* The problem *
Below are some records. Return exactly the lines from the one with "ATOM 66 C C" to the one with "ATOM 75 C C", and nothing else.
── Given records
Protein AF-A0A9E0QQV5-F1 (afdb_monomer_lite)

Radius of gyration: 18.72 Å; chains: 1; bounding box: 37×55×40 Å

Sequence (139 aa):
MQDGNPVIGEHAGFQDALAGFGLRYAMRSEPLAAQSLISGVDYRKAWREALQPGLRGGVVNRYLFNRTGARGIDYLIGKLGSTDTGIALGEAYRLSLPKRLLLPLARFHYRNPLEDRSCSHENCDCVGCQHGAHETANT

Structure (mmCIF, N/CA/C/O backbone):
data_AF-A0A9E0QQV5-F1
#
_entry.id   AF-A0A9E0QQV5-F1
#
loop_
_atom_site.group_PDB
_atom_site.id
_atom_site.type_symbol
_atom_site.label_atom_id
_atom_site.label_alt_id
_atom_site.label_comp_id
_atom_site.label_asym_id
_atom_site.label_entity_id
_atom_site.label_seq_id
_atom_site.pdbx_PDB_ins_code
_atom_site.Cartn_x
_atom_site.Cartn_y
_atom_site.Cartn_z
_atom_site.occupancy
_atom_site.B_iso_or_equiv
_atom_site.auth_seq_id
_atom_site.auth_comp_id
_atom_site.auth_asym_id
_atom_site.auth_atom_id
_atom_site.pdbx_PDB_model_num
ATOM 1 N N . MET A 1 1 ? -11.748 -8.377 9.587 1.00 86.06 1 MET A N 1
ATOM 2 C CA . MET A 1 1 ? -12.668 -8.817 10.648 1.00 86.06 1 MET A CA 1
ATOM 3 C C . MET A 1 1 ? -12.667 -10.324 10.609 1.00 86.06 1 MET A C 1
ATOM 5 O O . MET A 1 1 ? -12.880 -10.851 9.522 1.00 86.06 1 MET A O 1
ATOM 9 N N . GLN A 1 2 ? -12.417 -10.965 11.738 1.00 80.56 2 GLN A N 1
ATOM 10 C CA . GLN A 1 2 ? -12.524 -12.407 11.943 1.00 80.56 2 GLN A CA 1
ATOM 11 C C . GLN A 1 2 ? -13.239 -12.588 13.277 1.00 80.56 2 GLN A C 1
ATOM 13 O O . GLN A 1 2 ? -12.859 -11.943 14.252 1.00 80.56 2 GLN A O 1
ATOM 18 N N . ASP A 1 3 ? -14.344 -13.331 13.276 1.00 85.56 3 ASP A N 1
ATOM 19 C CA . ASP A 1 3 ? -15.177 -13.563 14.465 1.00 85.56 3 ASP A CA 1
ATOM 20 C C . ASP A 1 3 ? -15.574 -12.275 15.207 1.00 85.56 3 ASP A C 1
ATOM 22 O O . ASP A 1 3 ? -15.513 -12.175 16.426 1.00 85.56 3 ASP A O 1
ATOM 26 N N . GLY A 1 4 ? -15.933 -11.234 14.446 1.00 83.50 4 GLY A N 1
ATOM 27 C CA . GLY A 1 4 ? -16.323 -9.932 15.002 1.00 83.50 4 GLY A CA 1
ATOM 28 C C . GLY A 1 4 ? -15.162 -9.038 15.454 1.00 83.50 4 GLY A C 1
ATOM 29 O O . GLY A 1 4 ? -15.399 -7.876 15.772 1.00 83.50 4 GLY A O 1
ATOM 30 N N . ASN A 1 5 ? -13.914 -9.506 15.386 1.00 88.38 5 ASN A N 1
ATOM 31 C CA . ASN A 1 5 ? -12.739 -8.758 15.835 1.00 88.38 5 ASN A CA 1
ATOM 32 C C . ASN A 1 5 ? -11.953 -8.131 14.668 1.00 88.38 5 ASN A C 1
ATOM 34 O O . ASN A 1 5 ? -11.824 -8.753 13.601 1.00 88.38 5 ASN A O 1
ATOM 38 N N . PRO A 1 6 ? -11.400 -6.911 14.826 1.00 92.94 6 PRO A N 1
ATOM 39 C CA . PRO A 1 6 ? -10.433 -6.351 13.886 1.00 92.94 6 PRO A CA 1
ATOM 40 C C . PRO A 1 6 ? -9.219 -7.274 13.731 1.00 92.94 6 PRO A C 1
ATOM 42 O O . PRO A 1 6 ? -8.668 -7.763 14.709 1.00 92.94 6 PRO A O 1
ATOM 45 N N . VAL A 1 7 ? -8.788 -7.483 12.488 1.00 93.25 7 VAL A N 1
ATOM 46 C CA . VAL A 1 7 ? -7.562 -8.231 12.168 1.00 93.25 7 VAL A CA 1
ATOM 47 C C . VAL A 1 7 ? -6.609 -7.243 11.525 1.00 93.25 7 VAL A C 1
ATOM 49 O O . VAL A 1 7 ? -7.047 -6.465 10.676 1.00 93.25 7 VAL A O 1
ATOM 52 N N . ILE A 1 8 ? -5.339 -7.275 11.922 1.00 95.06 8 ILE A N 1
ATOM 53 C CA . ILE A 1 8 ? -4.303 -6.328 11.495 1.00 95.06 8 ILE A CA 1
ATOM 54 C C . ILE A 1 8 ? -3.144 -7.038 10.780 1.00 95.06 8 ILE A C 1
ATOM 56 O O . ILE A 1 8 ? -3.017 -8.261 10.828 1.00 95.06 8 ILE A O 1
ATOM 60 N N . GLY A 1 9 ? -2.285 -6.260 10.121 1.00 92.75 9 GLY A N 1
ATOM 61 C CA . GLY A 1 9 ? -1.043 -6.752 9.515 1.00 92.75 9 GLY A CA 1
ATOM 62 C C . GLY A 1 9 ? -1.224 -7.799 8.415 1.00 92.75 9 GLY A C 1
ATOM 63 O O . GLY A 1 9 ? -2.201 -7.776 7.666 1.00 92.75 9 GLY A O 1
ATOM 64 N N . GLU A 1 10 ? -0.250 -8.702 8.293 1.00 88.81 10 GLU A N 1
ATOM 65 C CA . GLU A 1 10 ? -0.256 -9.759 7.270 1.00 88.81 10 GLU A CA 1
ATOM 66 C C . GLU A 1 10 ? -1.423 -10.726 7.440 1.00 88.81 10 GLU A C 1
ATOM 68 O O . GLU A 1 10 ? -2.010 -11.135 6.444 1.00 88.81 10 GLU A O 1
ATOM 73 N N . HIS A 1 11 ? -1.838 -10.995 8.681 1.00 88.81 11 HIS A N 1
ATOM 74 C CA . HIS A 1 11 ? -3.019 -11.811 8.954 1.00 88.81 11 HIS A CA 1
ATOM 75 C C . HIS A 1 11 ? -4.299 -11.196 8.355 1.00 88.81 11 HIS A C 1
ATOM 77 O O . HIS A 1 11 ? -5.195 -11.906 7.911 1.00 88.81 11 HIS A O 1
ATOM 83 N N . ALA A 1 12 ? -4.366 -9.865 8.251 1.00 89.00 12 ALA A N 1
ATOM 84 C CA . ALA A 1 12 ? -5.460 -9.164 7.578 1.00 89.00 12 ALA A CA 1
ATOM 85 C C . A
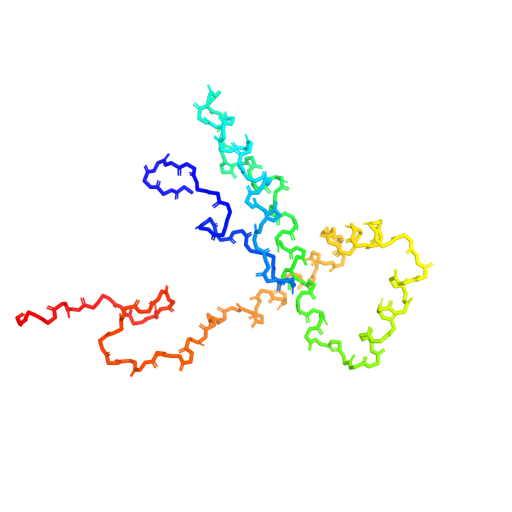LA A 1 12 ? -5.328 -9.129 6.042 1.00 89.00 12 ALA A C 1
ATOM 87 O O . ALA A 1 12 ? -6.152 -8.507 5.366 1.00 89.00 12 ALA A O 1
ATOM 88 N N . GLY A 1 13 ? -4.274 -9.734 5.488 1.00 89.12 13 GLY A N 1
ATOM 89 C CA . GLY A 1 13 ? -3.912 -9.656 4.076 1.00 89.12 13 GLY A CA 1
ATOM 90 C C . GLY A 1 13 ? -3.264 -8.328 3.680 1.00 89.12 13 GLY A C 1
ATOM 91 O O . GLY A 1 13 ? -3.219 -7.998 2.494 1.00 89.12 13 GLY A O 1
ATOM 92 N N . PHE A 1 14 ? -2.776 -7.526 4.635 1.00 93.81 14 PHE A N 1
ATOM 93 C CA . PHE A 1 14 ? -2.149 -6.235 4.340 1.00 93.81 14 PHE A CA 1
ATOM 94 C C . PHE A 1 14 ? -0.657 -6.368 4.008 1.00 93.81 14 PHE A C 1
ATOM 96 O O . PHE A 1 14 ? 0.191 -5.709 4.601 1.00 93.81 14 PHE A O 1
────
* Solution *
ATOM 66 C C . GLU A 1 10 ? -1.423 -10.726 7.440 1.00 88.81 10 GLU A C 1
ATOM 68 O O . GLU A 1 10 ? -2.010 -11.135 6.444 1.00 88.81 10 GLU A O 1
ATOM 73 N N . HIS A 1 11 ? -1.838 -10.995 8.681 1.00 88.81 11 HIS A N 1
ATOM 74 C CA . HIS A 1 11 ? -3.019 -11.811 8.954 1.00 88.81 11 HIS A CA 1
ATOM 75 C C . HIS A 1 11 ? -4.299 -11.196 8.355 1.00 88.81 11 HIS A C 1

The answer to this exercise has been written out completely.